Friday, April 20, 2012

What is the Client Buying?

“So Verdi, at our last lunch you told me you were struggling with a request from your client for a price cut,” said Tyler Gitou.

“That’s correct, Mr. Gitou,” said Verdi. “We designed a new procurement system for a large manufacturing client. We focused on quality because that was what the client said he wanted. When we were ready to sign, however, the procurement lead suddenly told us we were ten percent too high and had to cut the price.”

“So now the question is how to respond, correct?”

“Yes,” Verdi said. “I am concerned that if we don’t reduce the price the client may offer the deal to our competition. So what do I do?”

“I asked you some questions about why you bought your car,” Tyler said.

“Yes, and it confused the heck out of me. What was that all about?”

“Let’s go back to that question,” Tyler said. “You said you bought a Dodge Charger and I asked ‘Why did you buy that car?’”

“Because I needed a new car. I have to drive something to get to work.”

“But you didn’t need a Dodge Charger,” Tyler said. “You could have bought a Smart car. Smaller, cheaper and less expensive to maintain.”

“That’s true. But my girlfriend would not be impressed with a Smart car.”

“Aha!” said Tyler. “So your decision was not just about transportation. You also had an interest in the type of car because of the image it bestows on you.”

Verdi looked slightly uncomfortable. “You make it sound silly.”

“I don’t mean to, Verdi. My point is this. Every word of that question highlights a different interest you had in completing that transaction. I asked why you bought the car. Someone else could have bought it for you, right?”

“I guess,” Verdi said. “But I don’t want to have to ask someone to buy a car for me.”

“Fair enough. I also asked why you bought it instead of renting a car or leasing one.”

“Buying was the cheapest route.”

“Good,” Tyler said. “Then I asked why that car and you said you liked the Charger because of its image.

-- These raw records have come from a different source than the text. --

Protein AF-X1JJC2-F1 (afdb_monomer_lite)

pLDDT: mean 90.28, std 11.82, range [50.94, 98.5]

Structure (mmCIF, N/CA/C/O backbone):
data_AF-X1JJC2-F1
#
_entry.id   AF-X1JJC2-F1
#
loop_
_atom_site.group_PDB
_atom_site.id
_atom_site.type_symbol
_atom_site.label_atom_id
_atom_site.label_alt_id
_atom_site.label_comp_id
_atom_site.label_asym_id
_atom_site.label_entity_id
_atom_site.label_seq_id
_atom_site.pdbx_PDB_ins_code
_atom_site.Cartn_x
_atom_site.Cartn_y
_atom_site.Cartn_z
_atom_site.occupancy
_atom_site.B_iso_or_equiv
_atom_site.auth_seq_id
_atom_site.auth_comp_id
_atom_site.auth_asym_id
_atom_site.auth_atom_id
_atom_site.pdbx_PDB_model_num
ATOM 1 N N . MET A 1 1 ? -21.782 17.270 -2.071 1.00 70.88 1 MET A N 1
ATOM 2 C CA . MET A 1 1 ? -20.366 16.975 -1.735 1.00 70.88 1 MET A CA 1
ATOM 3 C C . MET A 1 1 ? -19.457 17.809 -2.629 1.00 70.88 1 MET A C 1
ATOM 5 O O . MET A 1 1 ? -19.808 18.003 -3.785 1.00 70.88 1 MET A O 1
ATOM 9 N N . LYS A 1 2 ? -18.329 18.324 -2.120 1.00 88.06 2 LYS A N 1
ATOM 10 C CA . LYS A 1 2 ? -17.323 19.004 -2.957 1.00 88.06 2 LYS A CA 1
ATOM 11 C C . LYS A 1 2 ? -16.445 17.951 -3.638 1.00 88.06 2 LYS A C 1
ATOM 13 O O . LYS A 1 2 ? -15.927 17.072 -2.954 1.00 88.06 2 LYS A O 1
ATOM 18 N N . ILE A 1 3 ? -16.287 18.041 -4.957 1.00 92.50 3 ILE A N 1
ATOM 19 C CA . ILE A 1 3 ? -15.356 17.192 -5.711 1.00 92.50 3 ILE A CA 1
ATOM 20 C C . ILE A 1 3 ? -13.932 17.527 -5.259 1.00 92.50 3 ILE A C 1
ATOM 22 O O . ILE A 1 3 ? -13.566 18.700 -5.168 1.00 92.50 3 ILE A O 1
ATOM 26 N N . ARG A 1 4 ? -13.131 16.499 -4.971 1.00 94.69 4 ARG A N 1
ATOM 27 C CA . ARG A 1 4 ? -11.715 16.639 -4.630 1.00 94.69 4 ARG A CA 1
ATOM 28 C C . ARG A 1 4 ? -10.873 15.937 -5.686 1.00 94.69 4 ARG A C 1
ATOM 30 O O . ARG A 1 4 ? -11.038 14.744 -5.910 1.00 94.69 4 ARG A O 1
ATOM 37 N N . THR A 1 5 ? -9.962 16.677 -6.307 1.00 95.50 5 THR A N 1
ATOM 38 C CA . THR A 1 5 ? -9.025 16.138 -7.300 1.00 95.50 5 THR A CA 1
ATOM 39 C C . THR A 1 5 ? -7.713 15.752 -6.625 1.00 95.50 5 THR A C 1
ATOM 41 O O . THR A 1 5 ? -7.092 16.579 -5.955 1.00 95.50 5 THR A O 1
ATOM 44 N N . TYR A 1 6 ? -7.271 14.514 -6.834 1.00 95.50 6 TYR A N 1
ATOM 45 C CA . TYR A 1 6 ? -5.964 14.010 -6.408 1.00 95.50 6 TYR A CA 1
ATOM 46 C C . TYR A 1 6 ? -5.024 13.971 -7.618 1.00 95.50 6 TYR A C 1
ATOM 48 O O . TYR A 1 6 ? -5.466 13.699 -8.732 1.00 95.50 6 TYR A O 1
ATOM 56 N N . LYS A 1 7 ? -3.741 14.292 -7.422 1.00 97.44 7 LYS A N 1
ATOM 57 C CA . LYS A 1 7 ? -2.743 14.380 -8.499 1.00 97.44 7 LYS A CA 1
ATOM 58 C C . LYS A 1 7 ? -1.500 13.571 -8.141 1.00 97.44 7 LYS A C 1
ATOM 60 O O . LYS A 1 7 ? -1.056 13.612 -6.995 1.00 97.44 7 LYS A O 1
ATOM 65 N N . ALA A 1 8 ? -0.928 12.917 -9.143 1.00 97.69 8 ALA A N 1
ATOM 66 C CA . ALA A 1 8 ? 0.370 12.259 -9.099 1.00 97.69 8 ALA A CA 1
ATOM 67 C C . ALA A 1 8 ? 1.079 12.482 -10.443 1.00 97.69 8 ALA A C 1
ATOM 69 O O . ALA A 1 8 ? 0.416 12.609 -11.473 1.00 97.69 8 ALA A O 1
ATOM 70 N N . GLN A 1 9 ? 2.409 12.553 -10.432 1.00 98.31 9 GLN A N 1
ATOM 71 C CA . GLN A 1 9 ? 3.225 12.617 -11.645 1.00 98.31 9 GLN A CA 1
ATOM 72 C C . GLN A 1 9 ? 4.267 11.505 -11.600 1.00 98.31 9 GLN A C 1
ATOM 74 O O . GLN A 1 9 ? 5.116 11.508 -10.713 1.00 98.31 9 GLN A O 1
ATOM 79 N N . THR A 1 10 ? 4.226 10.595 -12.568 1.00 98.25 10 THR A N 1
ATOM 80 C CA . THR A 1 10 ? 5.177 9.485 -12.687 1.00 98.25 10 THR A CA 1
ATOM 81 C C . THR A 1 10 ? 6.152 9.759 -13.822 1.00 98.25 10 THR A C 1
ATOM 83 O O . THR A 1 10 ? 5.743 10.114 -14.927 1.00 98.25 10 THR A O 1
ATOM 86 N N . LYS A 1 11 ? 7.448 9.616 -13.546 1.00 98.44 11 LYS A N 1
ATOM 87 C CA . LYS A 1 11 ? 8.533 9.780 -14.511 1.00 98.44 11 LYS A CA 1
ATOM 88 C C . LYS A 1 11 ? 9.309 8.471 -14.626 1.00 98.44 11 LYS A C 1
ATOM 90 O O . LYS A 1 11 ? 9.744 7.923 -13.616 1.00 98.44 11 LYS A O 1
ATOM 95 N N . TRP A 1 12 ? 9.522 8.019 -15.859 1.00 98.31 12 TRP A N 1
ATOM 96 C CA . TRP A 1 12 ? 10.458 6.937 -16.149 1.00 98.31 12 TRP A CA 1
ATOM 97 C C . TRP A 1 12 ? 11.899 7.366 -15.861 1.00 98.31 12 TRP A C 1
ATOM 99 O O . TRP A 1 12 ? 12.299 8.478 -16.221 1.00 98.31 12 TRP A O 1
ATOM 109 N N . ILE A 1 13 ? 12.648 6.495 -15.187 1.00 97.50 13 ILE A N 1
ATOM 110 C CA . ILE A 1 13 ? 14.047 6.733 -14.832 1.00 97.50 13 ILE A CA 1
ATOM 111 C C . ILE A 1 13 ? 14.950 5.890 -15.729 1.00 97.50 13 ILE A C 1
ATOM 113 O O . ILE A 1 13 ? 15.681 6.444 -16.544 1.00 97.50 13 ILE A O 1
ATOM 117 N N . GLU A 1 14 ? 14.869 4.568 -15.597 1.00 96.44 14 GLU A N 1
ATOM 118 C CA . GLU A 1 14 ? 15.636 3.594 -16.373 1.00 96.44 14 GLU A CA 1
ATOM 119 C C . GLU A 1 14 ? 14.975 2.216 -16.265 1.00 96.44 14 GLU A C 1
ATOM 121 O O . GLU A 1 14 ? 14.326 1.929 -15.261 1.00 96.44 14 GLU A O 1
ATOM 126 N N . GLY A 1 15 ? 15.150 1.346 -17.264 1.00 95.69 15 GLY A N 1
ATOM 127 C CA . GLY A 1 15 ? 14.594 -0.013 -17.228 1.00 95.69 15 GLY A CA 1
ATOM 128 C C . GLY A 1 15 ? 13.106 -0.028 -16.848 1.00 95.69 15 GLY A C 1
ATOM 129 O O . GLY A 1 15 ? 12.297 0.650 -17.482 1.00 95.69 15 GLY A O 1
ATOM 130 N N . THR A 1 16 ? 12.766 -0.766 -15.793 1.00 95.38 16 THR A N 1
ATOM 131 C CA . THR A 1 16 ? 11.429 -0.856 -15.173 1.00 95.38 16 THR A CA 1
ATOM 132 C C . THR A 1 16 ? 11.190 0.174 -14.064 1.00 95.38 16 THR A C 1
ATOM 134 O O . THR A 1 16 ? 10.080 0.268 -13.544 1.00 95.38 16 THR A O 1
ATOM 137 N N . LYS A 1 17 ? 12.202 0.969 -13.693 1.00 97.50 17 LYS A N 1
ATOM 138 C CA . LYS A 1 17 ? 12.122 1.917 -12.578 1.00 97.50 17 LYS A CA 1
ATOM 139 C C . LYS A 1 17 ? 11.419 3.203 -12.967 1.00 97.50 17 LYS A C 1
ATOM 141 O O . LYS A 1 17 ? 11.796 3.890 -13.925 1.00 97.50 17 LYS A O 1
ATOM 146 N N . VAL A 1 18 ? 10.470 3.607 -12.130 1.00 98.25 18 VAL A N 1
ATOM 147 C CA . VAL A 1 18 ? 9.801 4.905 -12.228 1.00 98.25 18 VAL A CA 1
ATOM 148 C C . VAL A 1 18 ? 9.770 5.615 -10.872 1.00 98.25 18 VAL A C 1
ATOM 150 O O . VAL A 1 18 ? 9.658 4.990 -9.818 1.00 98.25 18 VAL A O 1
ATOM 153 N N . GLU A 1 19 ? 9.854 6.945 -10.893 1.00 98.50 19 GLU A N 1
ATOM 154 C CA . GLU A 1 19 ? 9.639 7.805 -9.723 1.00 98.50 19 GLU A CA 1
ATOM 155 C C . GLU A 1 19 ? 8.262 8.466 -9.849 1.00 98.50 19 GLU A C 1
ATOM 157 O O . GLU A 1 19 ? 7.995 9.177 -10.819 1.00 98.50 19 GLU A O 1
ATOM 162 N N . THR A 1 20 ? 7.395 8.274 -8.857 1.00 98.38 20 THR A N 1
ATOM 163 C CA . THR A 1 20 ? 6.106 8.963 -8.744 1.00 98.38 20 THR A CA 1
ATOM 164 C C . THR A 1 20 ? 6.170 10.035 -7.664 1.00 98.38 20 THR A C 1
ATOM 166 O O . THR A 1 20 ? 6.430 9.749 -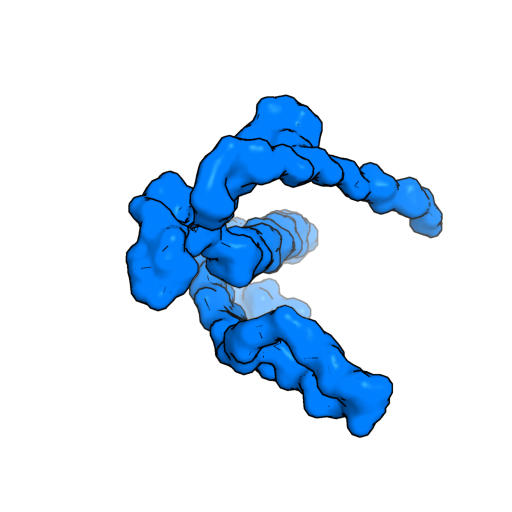6.497 1.00 98.38 20 THR A O 1
ATOM 169 N N . LYS A 1 21 ? 5.888 11.284 -8.040 1.00 98.44 21 LYS A N 1
ATOM 170 C CA . LYS A 1 21 ? 5.744 12.418 -7.122 1.00 98.44 21 LYS A CA 1
ATOM 171 C C . LYS A 1 21 ? 4.282 12.610 -6.735 1.00 98.44 21 LYS A C 1
ATOM 173 O O . LYS A 1 21 ? 3.421 12.762 -7.606 1.00 98.44 21 LYS A O 1
ATOM 178 N N . ILE A 1 22 ? 4.013 12.652 -5.432 1.00 97.81 22 ILE A N 1
ATOM 179 C CA . ILE A 1 22 ? 2.687 12.886 -4.847 1.00 97.81 22 ILE A CA 1
ATOM 180 C C . ILE A 1 22 ? 2.840 13.966 -3.779 1.00 97.81 22 ILE A C 1
ATOM 182 O O . ILE A 1 22 ? 3.312 13.692 -2.681 1.00 97.81 22 ILE A O 1
ATOM 186 N N . ARG A 1 23 ? 2.434 15.203 -4.088 1.00 96.69 23 ARG A N 1
A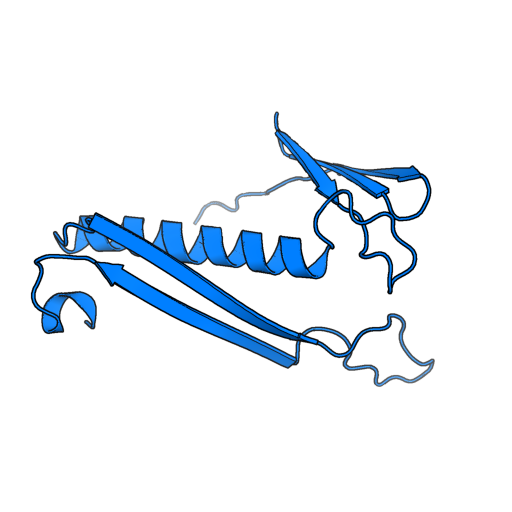TOM 187 C CA . ARG A 1 23 ? 2.734 16.382 -3.253 1.00 96.69 23 ARG A CA 1
ATOM 188 C C . ARG A 1 23 ? 4.248 16.468 -2.965 1.00 96.69 23 ARG A C 1
ATOM 190 O O . ARG A 1 23 ? 5.025 16.533 -3.911 1.00 96.69 23 ARG A O 1
ATOM 197 N N . GLU A 1 24 ? 4.657 16.463 -1.700 1.00 98.00 24 GLU A N 1
ATOM 198 C CA . GLU A 1 24 ? 6.047 16.446 -1.238 1.00 98.00 24 GLU A CA 1
ATOM 199 C C . GLU A 1 24 ? 6.694 15.045 -1.217 1.00 98.00 24 GLU A C 1
ATOM 201 O O . GLU A 1 24 ? 7.902 14.930 -1.021 1.00 98.00 24 GLU A O 1
ATOM 206 N N . PHE A 1 25 ? 5.915 13.980 -1.428 1.00 98.06 25 PHE A N 1
ATOM 207 C CA . PHE A 1 25 ? 6.389 12.599 -1.340 1.00 98.06 25 PHE A CA 1
ATOM 208 C C . PHE A 1 25 ? 6.905 12.075 -2.674 1.00 98.06 25 PHE A C 1
ATOM 210 O O . PHE A 1 25 ? 6.412 12.429 -3.751 1.00 98.06 25 PHE A O 1
ATOM 217 N N . LYS A 1 26 ? 7.857 11.149 -2.572 1.00 97.75 26 LYS A N 1
ATOM 218 C CA . LYS A 1 26 ? 8.352 10.337 -3.677 1.00 97.75 26 LYS A CA 1
ATOM 219 C C . LYS A 1 26 ? 8.063 8.871 -3.401 1.00 97.75 26 LYS A C 1
ATOM 221 O O . LYS A 1 26 ? 8.335 8.389 -2.306 1.00 97.75 26 LYS A O 1
ATOM 226 N N . VAL A 1 27 ? 7.547 8.182 -4.407 1.00 98.31 27 VAL A N 1
ATOM 227 C CA . VAL A 1 27 ? 7.316 6.739 -4.394 1.00 98.31 27 VAL A CA 1
ATOM 228 C C . VAL A 1 27 ? 8.050 6.146 -5.584 1.00 98.31 27 VAL A C 1
ATOM 230 O O . VAL A 1 27 ? 7.816 6.562 -6.718 1.00 98.31 27 VAL A O 1
ATOM 233 N N . PHE A 1 28 ? 8.947 5.202 -5.327 1.00 98.31 28 PHE A N 1
ATOM 234 C CA . PHE A 1 28 ? 9.601 4.434 -6.379 1.00 98.31 28 PHE A CA 1
ATOM 235 C C . PHE A 1 28 ? 8.788 3.180 -6.669 1.00 98.31 28 PHE A C 1
ATOM 237 O O . PHE A 1 28 ? 8.195 2.598 -5.761 1.00 98.31 28 PHE A O 1
ATOM 244 N N . ILE A 1 29 ? 8.754 2.800 -7.938 1.00 98.31 29 ILE A N 1
ATOM 245 C CA . ILE A 1 29 ? 8.142 1.567 -8.424 1.00 98.31 29 ILE A CA 1
ATOM 246 C C . ILE A 1 29 ? 9.165 0.906 -9.342 1.00 98.31 29 ILE A C 1
ATOM 248 O O . ILE A 1 29 ? 9.865 1.600 -10.086 1.00 98.31 29 ILE A O 1
ATOM 252 N N . ASP A 1 30 ? 9.263 -0.410 -9.256 1.00 97.88 30 ASP A N 1
ATOM 253 C CA . ASP A 1 30 ? 10.151 -1.248 -10.062 1.00 97.88 30 ASP A CA 1
ATOM 254 C C . ASP A 1 30 ? 9.389 -2.522 -10.464 1.00 97.88 30 ASP A C 1
ATOM 256 O O . ASP A 1 30 ? 8.170 -2.563 -10.372 1.00 97.88 30 ASP A O 1
ATOM 260 N N . GLU A 1 31 ? 10.082 -3.556 -10.919 1.00 96.44 31 GLU A N 1
ATOM 261 C CA . GLU A 1 31 ? 9.546 -4.904 -11.079 1.00 96.44 31 GLU A CA 1
ATOM 262 C C . GLU A 1 31 ? 10.468 -5.917 -10.360 1.00 96.44 31 GLU A C 1
ATOM 264 O O . GLU A 1 31 ? 11.667 -5.651 -10.183 1.00 96.44 31 GLU A O 1
ATOM 269 N N . PRO A 1 32 ? 9.953 -7.089 -9.948 1.00 95.62 32 PRO A N 1
ATOM 270 C CA . PRO A 1 32 ? 10.753 -8.213 -9.476 1.00 95.62 32 PRO A CA 1
ATOM 271 C C . PRO A 1 32 ? 11.733 -8.706 -10.547 1.00 95.62 32 PRO A C 1
ATOM 273 O O . PRO A 1 32 ? 11.566 -8.448 -11.746 1.00 95.62 32 PRO A O 1
ATOM 276 N N . LEU A 1 33 ? 12.745 -9.471 -10.129 1.00 94.81 33 LEU A N 1
ATOM 277 C CA . LEU A 1 33 ? 13.760 -10.004 -11.046 1.00 94.81 33 LEU A CA 1
ATOM 278 C C . LEU A 1 33 ? 13.135 -10.922 -12.110 1.00 94.81 33 LEU A C 1
ATOM 280 O O . LEU A 1 33 ? 13.505 -10.854 -13.283 1.00 94.81 33 LEU A O 1
ATOM 284 N N . GLU A 1 34 ? 12.146 -11.736 -11.732 1.00 91.19 34 GLU A N 1
ATOM 285 C CA . GLU A 1 34 ? 11.408 -12.620 -12.642 1.00 91.19 34 GLU A CA 1
ATOM 286 C C . GLU A 1 34 ? 10.602 -11.867 -13.714 1.00 91.19 34 GLU A C 1
ATOM 288 O O . GLU A 1 34 ? 10.344 -12.411 -14.789 1.00 91.19 34 GLU A O 1
ATOM 293 N N . PHE A 1 35 ? 10.276 -10.594 -13.470 1.00 87.81 35 PHE A N 1
ATOM 294 C CA . PHE A 1 35 ? 9.628 -9.694 -14.427 1.00 87.81 35 PHE A CA 1
ATOM 295 C C . PHE A 1 35 ? 10.606 -8.683 -15.040 1.00 87.81 35 PHE A C 1
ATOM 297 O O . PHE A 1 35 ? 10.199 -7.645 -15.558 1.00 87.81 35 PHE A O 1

Then I asked why you bought that car, as opposed to riding a bike or taking the bus.”

“My job requires a lot of travel. The bus can’t get me where I have to go,” Verdi said.

“I understand. But do you see how many different interests the purchase of this car had to meet for you to close the deal? When our clients engage for a potential transaction they also have interests. Maybe a client wants a flexible system; a more reliable system; a more robust system or a cheaper system. Some of those interests may be mutually exclusive. For example, a client shouldn’t expect to get the most reliable, state-of-the-art procurement system from you and also get the lowest price.”

“That’s fair.”

“Just like when you bought your car,” Tyler said. “Could you get a Cadillac at the price you paid for the Charger?”

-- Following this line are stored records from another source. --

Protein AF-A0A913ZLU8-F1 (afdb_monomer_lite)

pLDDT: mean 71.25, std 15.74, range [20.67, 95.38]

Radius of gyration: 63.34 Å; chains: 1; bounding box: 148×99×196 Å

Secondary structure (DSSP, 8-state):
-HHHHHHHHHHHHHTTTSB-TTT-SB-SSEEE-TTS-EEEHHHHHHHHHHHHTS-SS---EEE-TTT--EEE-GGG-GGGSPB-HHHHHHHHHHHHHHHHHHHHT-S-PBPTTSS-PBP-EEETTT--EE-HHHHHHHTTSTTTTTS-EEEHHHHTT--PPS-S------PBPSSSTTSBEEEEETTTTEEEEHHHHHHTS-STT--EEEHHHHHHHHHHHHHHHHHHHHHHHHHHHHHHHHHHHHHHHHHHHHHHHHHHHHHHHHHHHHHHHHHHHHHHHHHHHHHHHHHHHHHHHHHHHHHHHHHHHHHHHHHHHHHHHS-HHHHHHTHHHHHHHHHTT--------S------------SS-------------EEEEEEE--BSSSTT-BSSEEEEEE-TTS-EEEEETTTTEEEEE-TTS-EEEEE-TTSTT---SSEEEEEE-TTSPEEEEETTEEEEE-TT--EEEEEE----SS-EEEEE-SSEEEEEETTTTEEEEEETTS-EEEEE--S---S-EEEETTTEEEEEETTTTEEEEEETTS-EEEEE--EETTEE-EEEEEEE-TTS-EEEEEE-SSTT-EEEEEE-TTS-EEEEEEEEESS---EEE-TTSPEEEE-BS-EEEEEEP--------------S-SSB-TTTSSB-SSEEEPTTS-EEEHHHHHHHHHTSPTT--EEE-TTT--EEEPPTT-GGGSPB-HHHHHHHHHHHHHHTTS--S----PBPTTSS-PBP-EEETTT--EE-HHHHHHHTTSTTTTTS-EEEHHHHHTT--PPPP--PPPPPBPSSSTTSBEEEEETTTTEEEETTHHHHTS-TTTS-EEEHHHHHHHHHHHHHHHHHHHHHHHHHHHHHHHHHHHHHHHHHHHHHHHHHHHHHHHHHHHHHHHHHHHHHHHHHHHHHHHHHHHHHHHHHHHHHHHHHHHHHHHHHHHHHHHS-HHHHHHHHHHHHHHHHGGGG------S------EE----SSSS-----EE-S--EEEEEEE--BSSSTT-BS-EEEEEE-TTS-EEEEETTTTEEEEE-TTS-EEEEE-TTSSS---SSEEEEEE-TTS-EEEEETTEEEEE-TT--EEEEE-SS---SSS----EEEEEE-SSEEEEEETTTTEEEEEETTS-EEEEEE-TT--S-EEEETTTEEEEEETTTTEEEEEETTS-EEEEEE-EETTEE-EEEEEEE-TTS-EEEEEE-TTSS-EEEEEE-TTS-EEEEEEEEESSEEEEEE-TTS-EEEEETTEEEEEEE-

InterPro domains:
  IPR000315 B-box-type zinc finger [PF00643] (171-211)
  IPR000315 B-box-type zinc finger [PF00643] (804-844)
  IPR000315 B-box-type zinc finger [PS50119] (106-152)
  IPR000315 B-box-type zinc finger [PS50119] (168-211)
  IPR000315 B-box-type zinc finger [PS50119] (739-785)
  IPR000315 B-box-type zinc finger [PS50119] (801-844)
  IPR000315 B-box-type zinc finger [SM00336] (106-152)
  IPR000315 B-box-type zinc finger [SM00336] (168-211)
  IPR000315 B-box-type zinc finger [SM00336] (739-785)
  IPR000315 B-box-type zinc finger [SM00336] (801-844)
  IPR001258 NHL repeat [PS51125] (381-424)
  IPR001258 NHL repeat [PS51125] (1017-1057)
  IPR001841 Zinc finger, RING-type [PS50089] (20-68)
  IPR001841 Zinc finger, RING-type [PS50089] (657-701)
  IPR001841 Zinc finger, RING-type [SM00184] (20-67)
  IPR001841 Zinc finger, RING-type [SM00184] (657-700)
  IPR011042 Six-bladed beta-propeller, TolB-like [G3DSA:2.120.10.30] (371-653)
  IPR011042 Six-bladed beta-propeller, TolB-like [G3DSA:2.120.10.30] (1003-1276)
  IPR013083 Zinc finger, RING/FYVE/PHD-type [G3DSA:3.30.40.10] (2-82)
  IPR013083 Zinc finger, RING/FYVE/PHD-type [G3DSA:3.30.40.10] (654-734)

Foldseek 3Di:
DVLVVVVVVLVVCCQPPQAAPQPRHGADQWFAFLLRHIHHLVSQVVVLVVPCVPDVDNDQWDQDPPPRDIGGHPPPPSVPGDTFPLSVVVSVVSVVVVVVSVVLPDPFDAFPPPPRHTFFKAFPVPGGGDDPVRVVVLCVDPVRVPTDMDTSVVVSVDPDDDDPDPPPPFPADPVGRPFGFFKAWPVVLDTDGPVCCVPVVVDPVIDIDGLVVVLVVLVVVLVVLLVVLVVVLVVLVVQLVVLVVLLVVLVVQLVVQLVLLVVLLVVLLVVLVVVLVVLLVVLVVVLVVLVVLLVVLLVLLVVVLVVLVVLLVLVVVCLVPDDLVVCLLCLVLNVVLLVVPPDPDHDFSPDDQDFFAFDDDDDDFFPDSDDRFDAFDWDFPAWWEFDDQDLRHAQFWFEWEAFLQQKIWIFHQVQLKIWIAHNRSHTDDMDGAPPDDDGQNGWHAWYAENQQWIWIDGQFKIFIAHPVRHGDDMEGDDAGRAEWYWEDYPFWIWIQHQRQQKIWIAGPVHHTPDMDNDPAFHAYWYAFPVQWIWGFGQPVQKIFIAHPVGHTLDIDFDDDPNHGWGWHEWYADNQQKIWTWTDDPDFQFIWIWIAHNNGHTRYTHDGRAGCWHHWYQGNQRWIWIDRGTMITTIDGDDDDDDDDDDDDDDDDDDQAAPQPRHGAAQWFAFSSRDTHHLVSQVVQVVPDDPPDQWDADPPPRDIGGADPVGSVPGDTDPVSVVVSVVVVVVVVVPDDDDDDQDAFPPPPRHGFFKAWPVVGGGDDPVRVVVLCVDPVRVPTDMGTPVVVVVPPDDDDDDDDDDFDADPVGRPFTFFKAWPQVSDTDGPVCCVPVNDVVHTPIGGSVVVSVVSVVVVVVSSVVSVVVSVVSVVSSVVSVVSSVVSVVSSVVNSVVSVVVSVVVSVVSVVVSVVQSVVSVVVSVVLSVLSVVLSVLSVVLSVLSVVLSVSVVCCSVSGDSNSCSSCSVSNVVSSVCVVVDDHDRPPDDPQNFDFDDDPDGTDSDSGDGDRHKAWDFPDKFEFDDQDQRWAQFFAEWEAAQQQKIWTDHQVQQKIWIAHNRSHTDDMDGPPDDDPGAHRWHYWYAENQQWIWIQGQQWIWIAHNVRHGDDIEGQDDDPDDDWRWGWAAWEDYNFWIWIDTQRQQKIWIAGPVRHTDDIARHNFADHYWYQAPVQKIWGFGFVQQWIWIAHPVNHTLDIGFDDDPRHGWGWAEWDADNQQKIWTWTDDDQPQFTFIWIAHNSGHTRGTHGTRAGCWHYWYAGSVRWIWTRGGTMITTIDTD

“No, but the issue is he is now saying he wants a Cadillac system for the Dodge Charger price.”

“Are you sure? Or is he just testing you. Let me ask you this: how have you done business in the past? When you present a price for a project, what does this client do?” Tyler asked.

“They ask for a discount,” Verdi said.

“And what do you do?”

“We see if there is room to move and we cut what we can.”

Tyler nodded. “So you have trained this client that this is how you do business! ‘I give you a price, you push my buttons, and money comes out of the slot.’”

“You make us sound like we’re being… stupid,” Verdi said.

“I don’t want you to feel that way, Verdi. But if you do that’s a good thing because it is a stupid negotiation strategy! How will you ever build trust with this client if every time you say ‘This is my best price’ you’re not telling the truth and you prove that by reducing the price!”

“I see what you mean. So how would you respond to the request for a price cut?” Verdi asked.

“Go back to the interests. You said the client was focused on a quality system. That dictates a higher price. Give him the option to buy a lower quality system at a lower price, or a high quality system at the price you quoted. His reaction will tell you how important quality is.”

“I know it’s important. That’s all they’ve talked about,” Verdi said.

“Good. Just like I asked you the question, ‘Why did you buy that car?’ you should be asking your client, ‘Why do you want this system?’ Focus on what the client is buying. If he's buying quality, focus on how quality can get hurt. Does the client want ‘this system’ as opposed to a different system that might still be sufficient for its business needs? If he is asking you for the price cut just to make sure he has not left money on the table, he will quickly understand that this is your best price and you can’t reduce the price without changing something else in the offering. If he is asking because of new budget constraints, you can offer to discuss options that might retain the key elements of quality but you can reduce costs in other areas that are not as important to him and provide a lower price. That, Verdi, is what a Deal Whisperer does to take the first step in building trust in your client that you really are providing the best price when you say it’s your best price.”